Я молча слушаю. Я знаю это.

— Она решила, что вы Избранник. Способны ли вы выдержать такую любовь?

— Разве у меня есть выбор?

— Нет. Вы оказались на ее пути. Она могла бы не встретить вас, не встретить своего Избранника. Но случилось то, что случилось. Тут ничего не поделаешь.

— Судьба! Вот мы и очутились в романе с продолжением.

— Не смейтесь. Есть люди, которых сам их темперамент обрекает на роман с продолжением.

— Меня не нужно уговаривать любить Лизон. Я люблю ее безумно, безоглядно. Одна лишь мысль, что я могу ее потерять, внушает мне па­нический страх. Впрочем, я поначалу решил было, что вы пришли именно за тем, чтобы просить меня отказаться от нее.

— Это было бы абсурдно. Вы делаете мою дочь счастливой, более чем счастливой. С какой стати мне понадобилось бы разрушать ее счастье?

— Ну, ее возраст… Мой возраст… И потом, вы могли бы узнать обо мне, ну… Всякое.

— Я знаю все о вас. Вы слышите? Все. К тому же из источника, мало расположенного к снисходительности.

— Мне кажется, я догадываюсь, что это за источник…

— Не имеет значения. Вас не пощадили. Но есть одна вещь, которую забыли мне сообщить, очень важная вещь, которую я узнала от самой Лизон: вы ей не солгали. Она все знала, когда вас выбрала, пришла к вам, осталась с вами, доверила вам свою жизнь. Именно она приняла реше­ние, она вас добилась. А когда Лизон принимает решение…

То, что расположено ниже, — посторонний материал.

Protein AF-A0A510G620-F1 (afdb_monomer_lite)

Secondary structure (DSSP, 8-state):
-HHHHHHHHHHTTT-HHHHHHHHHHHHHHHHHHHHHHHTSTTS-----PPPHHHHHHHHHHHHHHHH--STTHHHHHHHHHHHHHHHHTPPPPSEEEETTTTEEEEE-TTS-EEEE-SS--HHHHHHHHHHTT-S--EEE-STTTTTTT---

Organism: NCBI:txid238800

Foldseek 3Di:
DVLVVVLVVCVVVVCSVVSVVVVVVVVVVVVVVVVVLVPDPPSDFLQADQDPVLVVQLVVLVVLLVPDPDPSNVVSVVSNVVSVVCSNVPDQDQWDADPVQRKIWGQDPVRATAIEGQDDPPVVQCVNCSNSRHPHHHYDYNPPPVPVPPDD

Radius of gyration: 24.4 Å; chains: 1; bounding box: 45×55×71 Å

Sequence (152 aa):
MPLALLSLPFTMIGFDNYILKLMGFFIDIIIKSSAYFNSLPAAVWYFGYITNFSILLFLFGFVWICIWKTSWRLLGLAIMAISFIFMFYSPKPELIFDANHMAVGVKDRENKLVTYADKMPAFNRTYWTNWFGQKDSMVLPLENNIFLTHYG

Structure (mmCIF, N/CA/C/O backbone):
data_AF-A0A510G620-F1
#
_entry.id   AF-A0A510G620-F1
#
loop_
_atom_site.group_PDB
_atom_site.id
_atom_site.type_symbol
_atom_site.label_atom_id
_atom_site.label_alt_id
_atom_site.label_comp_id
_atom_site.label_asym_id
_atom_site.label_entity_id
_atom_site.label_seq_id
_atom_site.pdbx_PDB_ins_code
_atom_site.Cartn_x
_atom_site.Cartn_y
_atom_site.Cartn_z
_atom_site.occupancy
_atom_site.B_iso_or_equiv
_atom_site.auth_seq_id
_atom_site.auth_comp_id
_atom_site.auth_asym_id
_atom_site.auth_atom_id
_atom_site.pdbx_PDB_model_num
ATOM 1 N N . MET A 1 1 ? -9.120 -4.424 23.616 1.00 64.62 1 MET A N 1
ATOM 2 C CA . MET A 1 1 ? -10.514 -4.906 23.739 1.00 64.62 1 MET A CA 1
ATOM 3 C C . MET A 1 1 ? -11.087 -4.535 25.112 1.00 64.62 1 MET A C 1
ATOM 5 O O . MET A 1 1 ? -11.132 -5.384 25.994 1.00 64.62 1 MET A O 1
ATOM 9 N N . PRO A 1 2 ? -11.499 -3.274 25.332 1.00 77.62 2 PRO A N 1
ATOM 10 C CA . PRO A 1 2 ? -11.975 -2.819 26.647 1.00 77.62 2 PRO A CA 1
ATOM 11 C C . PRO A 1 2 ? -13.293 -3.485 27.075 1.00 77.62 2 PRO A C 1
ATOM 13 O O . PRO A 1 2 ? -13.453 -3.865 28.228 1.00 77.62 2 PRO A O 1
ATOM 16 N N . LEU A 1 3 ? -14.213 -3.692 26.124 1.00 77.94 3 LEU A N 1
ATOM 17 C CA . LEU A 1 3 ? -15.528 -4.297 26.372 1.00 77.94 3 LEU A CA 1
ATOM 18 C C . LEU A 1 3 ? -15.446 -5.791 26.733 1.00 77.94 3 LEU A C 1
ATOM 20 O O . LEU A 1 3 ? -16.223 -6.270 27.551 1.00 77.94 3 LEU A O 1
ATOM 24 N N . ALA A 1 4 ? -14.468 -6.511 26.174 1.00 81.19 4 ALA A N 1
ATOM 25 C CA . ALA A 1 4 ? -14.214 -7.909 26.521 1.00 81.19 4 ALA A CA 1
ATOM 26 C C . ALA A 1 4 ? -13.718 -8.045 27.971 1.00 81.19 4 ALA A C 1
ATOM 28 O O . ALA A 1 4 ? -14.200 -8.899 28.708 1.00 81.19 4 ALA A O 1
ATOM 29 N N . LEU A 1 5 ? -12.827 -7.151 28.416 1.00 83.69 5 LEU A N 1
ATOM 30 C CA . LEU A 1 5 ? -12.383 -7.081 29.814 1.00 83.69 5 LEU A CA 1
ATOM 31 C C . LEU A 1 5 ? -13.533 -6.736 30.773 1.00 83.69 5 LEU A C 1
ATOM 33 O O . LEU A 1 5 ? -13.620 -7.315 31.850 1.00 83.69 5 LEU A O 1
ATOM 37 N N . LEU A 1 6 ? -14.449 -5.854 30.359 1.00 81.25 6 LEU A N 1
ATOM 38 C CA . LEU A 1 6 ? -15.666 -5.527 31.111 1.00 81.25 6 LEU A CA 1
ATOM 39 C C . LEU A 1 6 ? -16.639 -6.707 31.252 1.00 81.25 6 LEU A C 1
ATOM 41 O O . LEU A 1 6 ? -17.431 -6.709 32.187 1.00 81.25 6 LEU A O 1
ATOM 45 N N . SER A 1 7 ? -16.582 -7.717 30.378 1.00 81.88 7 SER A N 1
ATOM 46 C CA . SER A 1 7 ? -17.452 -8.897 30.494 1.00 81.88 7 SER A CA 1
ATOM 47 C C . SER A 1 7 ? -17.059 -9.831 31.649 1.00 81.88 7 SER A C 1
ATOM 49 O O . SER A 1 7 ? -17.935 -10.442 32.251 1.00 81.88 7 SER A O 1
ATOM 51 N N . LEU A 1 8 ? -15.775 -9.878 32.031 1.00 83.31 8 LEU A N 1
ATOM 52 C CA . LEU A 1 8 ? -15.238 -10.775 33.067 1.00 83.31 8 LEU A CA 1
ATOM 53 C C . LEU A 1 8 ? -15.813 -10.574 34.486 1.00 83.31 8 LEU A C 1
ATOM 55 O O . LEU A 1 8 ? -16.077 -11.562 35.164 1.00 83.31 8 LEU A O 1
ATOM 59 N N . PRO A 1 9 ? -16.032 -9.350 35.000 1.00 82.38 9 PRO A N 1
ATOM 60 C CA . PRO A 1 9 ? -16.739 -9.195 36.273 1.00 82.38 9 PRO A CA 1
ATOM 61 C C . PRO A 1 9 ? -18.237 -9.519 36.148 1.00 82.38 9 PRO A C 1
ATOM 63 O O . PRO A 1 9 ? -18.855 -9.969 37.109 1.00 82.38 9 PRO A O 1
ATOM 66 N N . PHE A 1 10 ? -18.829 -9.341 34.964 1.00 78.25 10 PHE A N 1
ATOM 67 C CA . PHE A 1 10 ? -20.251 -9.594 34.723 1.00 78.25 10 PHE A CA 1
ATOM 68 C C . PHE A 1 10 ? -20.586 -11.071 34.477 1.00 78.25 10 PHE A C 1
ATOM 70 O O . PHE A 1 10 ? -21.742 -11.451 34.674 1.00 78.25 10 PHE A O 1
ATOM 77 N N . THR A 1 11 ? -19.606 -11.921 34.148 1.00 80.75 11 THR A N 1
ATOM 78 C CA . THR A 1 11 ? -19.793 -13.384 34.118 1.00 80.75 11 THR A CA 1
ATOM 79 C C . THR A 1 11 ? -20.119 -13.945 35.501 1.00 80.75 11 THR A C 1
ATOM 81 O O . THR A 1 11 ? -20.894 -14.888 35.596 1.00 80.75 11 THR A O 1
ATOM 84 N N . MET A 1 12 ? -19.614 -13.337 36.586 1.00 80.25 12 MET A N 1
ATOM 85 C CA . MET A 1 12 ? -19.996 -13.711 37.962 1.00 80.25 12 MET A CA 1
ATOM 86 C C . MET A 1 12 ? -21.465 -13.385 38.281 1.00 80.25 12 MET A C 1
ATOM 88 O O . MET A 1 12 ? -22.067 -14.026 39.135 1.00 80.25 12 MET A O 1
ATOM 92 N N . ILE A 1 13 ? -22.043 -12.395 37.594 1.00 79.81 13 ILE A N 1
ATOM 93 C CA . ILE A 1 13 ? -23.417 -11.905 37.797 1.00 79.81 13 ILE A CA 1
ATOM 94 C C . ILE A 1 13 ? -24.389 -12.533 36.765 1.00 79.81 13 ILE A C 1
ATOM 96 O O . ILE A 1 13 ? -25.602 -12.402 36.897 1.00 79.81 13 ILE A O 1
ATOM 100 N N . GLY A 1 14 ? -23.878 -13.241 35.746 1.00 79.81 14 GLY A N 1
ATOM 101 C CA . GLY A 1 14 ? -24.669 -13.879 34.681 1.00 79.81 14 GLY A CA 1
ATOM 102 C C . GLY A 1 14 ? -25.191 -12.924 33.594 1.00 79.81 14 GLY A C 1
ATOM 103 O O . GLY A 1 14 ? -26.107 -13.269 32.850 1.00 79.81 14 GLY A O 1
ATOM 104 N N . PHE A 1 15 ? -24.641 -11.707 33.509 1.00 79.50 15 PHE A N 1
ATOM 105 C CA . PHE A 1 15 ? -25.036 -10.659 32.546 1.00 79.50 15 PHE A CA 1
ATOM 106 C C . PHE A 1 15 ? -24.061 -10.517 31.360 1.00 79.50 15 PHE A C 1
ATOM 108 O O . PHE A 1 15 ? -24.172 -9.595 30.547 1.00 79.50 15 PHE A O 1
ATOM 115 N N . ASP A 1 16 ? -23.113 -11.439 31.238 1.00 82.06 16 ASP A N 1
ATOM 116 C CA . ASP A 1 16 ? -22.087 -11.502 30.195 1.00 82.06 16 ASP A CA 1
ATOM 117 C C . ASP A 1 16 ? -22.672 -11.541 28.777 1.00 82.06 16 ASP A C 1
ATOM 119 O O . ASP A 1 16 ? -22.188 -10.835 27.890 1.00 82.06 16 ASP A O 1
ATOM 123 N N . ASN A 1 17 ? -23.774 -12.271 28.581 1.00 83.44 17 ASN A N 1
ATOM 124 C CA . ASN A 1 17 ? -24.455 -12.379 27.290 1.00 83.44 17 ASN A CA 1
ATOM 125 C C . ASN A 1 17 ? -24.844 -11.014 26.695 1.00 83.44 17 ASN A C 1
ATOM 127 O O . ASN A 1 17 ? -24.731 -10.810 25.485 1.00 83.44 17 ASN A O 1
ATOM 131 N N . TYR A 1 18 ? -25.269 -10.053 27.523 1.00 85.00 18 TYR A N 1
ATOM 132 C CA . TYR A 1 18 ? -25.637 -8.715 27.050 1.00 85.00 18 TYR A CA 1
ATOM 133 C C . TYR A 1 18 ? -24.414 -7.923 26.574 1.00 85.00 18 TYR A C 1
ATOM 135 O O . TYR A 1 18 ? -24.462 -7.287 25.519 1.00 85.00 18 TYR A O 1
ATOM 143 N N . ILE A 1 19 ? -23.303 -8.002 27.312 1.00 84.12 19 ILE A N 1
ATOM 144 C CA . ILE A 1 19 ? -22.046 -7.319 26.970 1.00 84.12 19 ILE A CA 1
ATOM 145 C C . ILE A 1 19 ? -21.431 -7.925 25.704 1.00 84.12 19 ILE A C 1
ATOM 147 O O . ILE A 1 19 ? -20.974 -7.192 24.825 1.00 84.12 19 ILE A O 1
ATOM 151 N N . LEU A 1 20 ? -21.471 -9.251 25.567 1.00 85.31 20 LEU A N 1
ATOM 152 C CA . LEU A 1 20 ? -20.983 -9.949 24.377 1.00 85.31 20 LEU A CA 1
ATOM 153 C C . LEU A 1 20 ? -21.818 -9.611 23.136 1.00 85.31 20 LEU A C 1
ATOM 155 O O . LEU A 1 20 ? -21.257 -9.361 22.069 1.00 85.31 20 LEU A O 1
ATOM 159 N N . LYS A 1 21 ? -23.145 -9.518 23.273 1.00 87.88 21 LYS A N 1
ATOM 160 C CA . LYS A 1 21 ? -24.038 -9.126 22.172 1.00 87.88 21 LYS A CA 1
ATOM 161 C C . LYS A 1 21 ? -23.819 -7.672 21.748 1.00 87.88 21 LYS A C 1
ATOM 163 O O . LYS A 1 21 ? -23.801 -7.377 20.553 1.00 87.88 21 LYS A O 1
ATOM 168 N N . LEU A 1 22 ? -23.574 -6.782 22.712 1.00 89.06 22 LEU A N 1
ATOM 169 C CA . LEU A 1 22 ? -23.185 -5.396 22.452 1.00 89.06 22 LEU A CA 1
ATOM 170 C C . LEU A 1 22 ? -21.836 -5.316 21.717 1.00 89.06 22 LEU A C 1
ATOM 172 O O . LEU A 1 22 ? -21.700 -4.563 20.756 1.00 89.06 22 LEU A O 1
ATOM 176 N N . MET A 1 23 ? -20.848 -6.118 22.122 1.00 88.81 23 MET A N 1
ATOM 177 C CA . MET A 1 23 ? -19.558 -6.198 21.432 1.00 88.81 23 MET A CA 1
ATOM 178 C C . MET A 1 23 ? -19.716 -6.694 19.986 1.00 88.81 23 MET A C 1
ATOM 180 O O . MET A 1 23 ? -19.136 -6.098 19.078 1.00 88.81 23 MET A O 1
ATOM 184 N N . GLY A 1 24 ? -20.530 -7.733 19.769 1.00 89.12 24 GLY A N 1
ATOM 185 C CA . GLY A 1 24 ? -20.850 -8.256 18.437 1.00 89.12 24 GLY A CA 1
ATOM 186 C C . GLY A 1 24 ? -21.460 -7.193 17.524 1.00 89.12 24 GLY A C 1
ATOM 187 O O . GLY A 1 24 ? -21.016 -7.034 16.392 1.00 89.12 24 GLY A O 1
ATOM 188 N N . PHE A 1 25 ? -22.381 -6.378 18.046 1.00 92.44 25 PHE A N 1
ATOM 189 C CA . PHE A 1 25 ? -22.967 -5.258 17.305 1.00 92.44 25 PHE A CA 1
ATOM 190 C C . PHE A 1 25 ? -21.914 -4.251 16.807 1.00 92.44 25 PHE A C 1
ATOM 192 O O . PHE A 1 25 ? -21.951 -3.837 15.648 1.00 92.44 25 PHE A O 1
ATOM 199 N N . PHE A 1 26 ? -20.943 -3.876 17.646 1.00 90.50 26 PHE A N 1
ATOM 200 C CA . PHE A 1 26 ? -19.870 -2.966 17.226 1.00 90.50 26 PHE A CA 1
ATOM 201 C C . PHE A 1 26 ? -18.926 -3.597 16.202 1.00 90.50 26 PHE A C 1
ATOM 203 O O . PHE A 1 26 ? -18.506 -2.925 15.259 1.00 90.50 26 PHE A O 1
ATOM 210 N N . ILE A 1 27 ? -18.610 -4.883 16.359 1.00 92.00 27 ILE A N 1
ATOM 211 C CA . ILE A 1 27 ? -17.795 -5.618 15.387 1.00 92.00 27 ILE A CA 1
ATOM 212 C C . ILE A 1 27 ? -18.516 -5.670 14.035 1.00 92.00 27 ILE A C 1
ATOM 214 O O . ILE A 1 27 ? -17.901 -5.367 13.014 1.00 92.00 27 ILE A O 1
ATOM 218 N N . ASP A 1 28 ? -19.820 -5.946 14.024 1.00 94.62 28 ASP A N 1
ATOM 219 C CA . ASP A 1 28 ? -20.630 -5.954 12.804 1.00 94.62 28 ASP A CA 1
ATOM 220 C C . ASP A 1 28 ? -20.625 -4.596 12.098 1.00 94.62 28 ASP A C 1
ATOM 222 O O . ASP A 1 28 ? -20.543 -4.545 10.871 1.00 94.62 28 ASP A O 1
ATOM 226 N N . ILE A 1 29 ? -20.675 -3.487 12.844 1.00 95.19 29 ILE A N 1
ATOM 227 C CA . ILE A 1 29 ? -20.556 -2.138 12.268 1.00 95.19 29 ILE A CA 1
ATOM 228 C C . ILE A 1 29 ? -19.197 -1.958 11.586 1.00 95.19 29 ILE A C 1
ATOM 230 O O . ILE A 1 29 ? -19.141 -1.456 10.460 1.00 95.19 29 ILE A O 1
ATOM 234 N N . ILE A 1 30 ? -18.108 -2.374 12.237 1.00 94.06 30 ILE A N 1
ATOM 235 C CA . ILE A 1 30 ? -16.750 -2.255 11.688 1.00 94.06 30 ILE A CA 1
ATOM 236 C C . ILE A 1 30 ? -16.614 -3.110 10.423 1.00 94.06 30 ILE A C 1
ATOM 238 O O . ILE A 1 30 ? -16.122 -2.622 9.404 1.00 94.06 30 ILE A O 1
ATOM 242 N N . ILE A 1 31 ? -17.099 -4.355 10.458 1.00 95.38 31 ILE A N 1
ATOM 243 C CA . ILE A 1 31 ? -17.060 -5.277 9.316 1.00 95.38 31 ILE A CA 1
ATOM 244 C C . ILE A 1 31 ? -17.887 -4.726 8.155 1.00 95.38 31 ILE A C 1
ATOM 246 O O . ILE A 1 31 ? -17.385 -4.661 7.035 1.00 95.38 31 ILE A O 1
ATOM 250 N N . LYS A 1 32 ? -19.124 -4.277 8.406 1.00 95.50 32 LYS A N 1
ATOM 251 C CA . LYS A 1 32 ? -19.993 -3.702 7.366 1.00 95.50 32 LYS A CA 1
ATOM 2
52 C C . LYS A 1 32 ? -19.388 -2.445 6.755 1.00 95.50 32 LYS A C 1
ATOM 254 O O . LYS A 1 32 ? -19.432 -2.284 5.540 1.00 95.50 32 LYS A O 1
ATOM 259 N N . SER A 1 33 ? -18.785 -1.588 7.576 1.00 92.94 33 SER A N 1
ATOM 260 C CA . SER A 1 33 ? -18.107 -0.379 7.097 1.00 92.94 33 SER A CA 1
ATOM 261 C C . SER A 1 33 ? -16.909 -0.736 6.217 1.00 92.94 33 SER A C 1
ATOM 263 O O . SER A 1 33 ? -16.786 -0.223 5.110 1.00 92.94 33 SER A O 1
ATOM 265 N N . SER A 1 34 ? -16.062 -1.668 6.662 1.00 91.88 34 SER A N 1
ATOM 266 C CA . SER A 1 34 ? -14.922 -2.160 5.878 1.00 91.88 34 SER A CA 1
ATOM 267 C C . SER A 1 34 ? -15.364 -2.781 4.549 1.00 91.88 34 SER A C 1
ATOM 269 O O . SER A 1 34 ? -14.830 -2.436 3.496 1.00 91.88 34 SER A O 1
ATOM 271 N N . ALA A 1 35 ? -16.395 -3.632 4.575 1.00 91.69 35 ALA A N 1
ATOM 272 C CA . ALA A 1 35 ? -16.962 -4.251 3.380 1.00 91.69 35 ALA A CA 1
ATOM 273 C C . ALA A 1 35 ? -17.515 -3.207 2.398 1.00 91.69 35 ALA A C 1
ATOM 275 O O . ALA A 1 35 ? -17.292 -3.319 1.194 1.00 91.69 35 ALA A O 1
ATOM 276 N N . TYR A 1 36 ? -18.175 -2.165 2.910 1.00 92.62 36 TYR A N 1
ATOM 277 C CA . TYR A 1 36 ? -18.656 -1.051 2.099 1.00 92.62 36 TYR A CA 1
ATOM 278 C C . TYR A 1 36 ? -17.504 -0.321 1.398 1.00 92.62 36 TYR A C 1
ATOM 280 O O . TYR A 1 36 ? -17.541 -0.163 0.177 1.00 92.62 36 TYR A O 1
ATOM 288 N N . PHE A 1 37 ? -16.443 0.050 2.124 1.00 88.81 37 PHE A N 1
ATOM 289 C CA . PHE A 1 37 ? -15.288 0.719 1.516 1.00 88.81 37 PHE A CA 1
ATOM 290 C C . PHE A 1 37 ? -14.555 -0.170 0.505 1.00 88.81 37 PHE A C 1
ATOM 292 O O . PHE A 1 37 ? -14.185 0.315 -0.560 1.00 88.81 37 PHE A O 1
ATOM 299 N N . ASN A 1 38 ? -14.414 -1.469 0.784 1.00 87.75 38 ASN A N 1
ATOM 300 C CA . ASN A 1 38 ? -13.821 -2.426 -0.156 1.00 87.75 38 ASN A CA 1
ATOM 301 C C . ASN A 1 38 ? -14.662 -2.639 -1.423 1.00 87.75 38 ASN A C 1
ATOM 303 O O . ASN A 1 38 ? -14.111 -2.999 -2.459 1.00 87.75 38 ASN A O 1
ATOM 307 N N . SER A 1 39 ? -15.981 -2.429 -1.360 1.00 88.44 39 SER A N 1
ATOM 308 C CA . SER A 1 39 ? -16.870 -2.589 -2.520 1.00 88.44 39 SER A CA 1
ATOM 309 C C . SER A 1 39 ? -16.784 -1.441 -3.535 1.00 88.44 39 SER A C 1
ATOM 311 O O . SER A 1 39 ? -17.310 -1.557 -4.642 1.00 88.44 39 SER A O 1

— Вы спросили меня в самом начале разговора, рассчитываю ли я жениться на Лизон.

— Верно. И что? Каков ответ?

— Видите ли…Брак не входит в мои планы.

— Счастлива слышать это.

— Простите?

— Если бы вы ответили мне "да", во-первых, я знала бы, что вы солгали: увас есть законная жена, с которой вы расстались, но не развелись. Затем, даже если вы были бы… свободны, я отговорила бы вас. Лизон просила вас об этом?

— Нет.

На самом деле, сцена, что мы сейчас разыгрываем, вовсе не обратная версия "Дамы с камелиями". Диалог принимает все более удивитель­ное направление. Очень спокойно она говорит:

— Пусть все останется как есть. Не меняйте своего решения. Не женитесь на Лизон. Не делайте ей ребенка. Ничего непоправимого. Любите друг друга, дайте друг другу все возможное счастье, но будьте свободными один от другого. Не живите вместе: очень быстро это превращается в ярмо, в привычку, в пресыщение, в медленное соскальзывание к обыденности.

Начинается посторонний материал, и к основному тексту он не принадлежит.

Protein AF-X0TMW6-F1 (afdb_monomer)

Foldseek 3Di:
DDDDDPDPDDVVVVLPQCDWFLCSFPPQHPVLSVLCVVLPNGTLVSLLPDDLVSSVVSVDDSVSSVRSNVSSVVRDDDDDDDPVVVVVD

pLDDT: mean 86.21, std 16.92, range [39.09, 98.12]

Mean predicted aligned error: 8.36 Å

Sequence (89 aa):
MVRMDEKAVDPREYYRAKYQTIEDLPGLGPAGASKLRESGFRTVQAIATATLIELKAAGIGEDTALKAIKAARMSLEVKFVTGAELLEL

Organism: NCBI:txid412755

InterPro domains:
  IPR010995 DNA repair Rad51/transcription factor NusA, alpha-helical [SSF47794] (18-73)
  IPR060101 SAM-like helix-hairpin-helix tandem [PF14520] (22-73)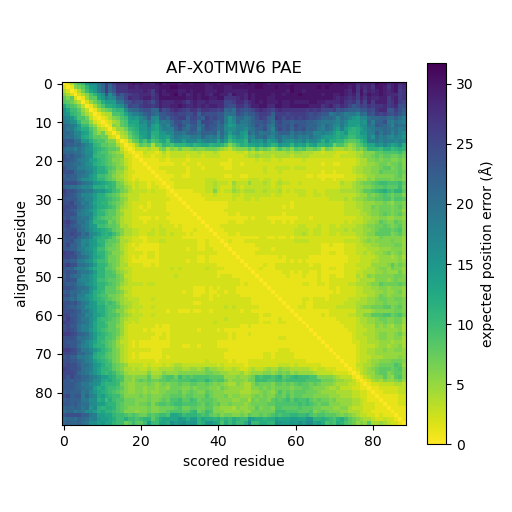

Radius of gyration: 17.72 Å; Cα contacts (8 Å, |Δi|>4): 81; chains: 1; bounding box: 32×45×48 Å

Solvent-accessible surface area (backbone atoms only — not comparable to full-atom values): 5396 Å² total; per-residue (Å²): 136,84,84,74,84,81,72,78,75,58,76,68,66,81,64,67,45,84,48,80,46,49,51,63,32,61,82,24,46,71,72,54,36,48,38,32,41,77,67,69,41,80,44,35,65,48,44,38,73,51,53,67,66,59,40,40,74,39,72,40,55,68,71,41,36,52,46,28,27,52,52,33,45,73,40,53,88,81,81,90,72,54,80,68,58,60,76,74,109

Secondary structure (DSSP, 8-state):
----------TTGGG--S--SGGGSTT--HHHHHHHHHTT--SHHHHHH--HHHHHHTT--HHHHHHHHHHHHHHS------HHHHHH-

Structure (mmCIF, N/CA/C/O backbone):
data_AF-X0TMW6-F1
#
_entry.id   AF-X0TMW6-F1
#
loop_
_atom_site.group_PDB
_atom_site.id
_atom_site.type_symbol
_atom_site.label_atom_id
_atom_site.label_alt_id
_atom_site.label_comp_id
_atom_site.label_asym_id
_atom_site.label_entity_id
_atom_site.label_seq_id
_atom_site.pdbx_PDB_ins_code
_atom_site.Cartn_x
_atom_site.Cartn_y
_atom_site.Cartn_z
_atom_site.occupancy
_atom_site.B_iso_or_equiv
_atom_site.auth_seq_id
_atom_site.auth_comp_id
_atom_site.auth_asym_id
_atom_site.auth_atom_id
_atom_site.pdbx_PDB_model_num
ATOM 1 N N . MET A 1 1 ? 2.147 -36.324 -36.890 1.00 40.59 1 MET A N 1
ATOM 2 C CA . MET A 1 1 ? 2.440 -34.886 -37.068 1.00 40.59 1 MET A CA 1
ATOM 3 C C . MET A 1 1 ? 1.279 -34.123 -36.450 1.00 40.59 1 MET A C 1
ATOM 5 O O . MET A 1 1 ? 0.228 -34.027 -37.068 1.00 40.59 1 MET A O 1
ATOM 9 N N . VAL A 1 2 ? 1.395 -33.760 -35.171 1.00 39.09 2 VAL A N 1
ATOM 10 C CA . VAL A 1 2 ? 0.295 -33.146 -34.413 1.00 39.09 2 VAL A CA 1
ATOM 11 C C . VAL A 1 2 ? 0.237 -31.667 -34.781 1.00 39.09 2 VAL A C 1
ATOM 13 O O . VAL A 1 2 ? 1.223 -30.958 -34.601 1.00 39.09 2 VAL A O 1
ATOM 16 N N . ARG A 1 3 ? -0.898 -31.210 -35.312 1.00 48.31 3 ARG A N 1
ATOM 17 C CA . ARG A 1 3 ? -1.256 -29.791 -35.273 1.00 48.31 3 ARG A CA 1
ATOM 18 C C . ARG A 1 3 ? -1.893 -29.566 -33.909 1.00 48.31 3 ARG A C 1
ATOM 20 O O . ARG A 1 3 ? -2.975 -30.087 -33.668 1.00 48.31 3 ARG A O 1
ATOM 27 N N . MET A 1 4 ? -1.165 -28.915 -33.008 1.00 46.34 4 MET A N 1
ATOM 28 C CA . MET A 1 4 ? -1.722 -28.417 -31.756 1.00 46.34 4 MET A CA 1
ATOM 29 C C . MET A 1 4 ? -2.144 -26.972 -31.980 1.00 46.34 4 MET A C 1
ATOM 31 O O . MET A 1 4 ? -1.369 -26.165 -32.487 1.00 46.34 4 MET A O 1
ATOM 35 N N . ASP A 1 5 ? -3.396 -26.704 -31.649 1.00 50.72 5 ASP A N 1
ATOM 36 C CA . ASP A 1 5 ? -4.048 -25.409 -31.645 1.00 50.72 5 ASP A CA 1
ATOM 37 C C . ASP A 1 5 ? -3.246 -24.373 -30.843 1.00 50.72 5 ASP A C 1
ATOM 39 O O . ASP A 1 5 ? -3.239 -24.379 -29.611 1.00 50.72 5 ASP A O 1
ATOM 43 N N . GLU A 1 6 ? -2.600 -23.441 -31.540 1.00 52.47 6 GLU A N 1
ATOM 44 C CA . GLU A 1 6 ? -2.086 -22.213 -30.941 1.00 52.47 6 GLU A CA 1
ATOM 45 C C . GLU A 1 6 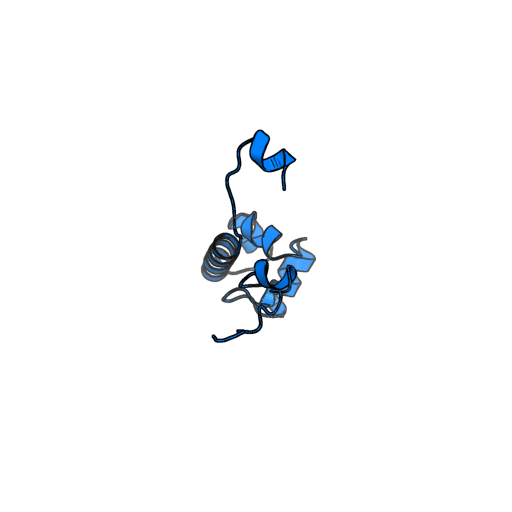? -3.276 -21.265 -30.737 1.00 52.47 6 GLU A C 1
ATOM 47 O O . GLU A 1 6 ? -3.599 -20.425 -31.577 1.00 52.47 6 GLU A O 1
ATOM 52 N N . LYS A 1 7 ? -4.015 -21.451 -29.636 1.00 51.19 7 LYS A N 1
ATOM 53 C CA . LYS A 1 7 ? -4.957 -20.424 -29.187 1.00 51.19 7 LYS A CA 1
ATOM 54 C C . LYS A 1 7 ? -4.141 -19.194 -28.803 1.00 51.19 7 LYS A C 1
ATOM 56 O O . LYS A 1 7 ? -3.396 -19.237 -27.829 1.00 51.19 7 LYS A O 1
ATOM 61 N N . ALA A 1 8 ? -4.307 -18.117 -29.566 1.00 53.62 8 ALA A N 1
ATOM 62 C CA . ALA A 1 8 ? -3.790 -16.801 -29.224 1.00 53.62 8 ALA A CA 1
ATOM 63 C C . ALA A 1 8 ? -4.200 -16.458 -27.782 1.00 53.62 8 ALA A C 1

Должно быть, она увидела в моем взгляде что-то, чего я вовсе не хотел показать, что мелькнуло в нем помимо моей воли, так как она нашла нужным оправдаться:

— Не посчитайте меня слишком поспешно эгоисткой и ревнивой матерью или расчетливой особой, жертвующей второстепенным ради главного и ожидающей, что после окончания приключения блудное дитя бросится в ее объятия и они смешают сладкие слезы встречи. Прошу вас, поверьте в мою искренность, поверьте, что я не спятила и не ищу выгоды и что я от всей души хочу, чтобы Лизон была счастлива, чтобы она не повторила моей плачевной судьбы. Оставьте мне Лизон, да, я говорю вам это без зазрения совести, я не стану давить на нее, как не делала этого и раньше. Ее прибежище будет у меня, вот и все. Мы будем говорить о вас.

Волнение перехватило мне горло. Эта женщина находит в себе смелость вести себя так, как ни одна мать не повела бы себя в подобных обстоятельствах. В лучшем случае "понимающие" матери закрывают глаза в ожидании того, чтобы юность прошла, таковы, мол, нынешние нравы, не правда ли? Эта же оберегает Лизон с чуткостью волчицы, разделяя мораль дочери, они единомышленники. Каким образом она Догадалась, что я не смогу причинить боль Лизон? Она знает обо мне все. Она знает, что Лизон не единственная, и принимает это… С меня снято бремя вины! Значит, существует женщина, мать, которую мое "патологически буйное либидо", как говорит Агата, не шокирует, для которой я не являюсь чем-то вроде монстра, которая даже доверяет мне счастье, жизнь своей возлюбленной дочери… Может быть, это Лизон ее убедила? Из них двух, матери и дочери, Лизон сильнее. Лизон знает, чего хочет, и добивается своего. Столкнувшись с действием такой воли, ее мать, восторженная, но внушаемая, вечная жертва, вечно виноватая, совершенно не способна ей сопротивляться.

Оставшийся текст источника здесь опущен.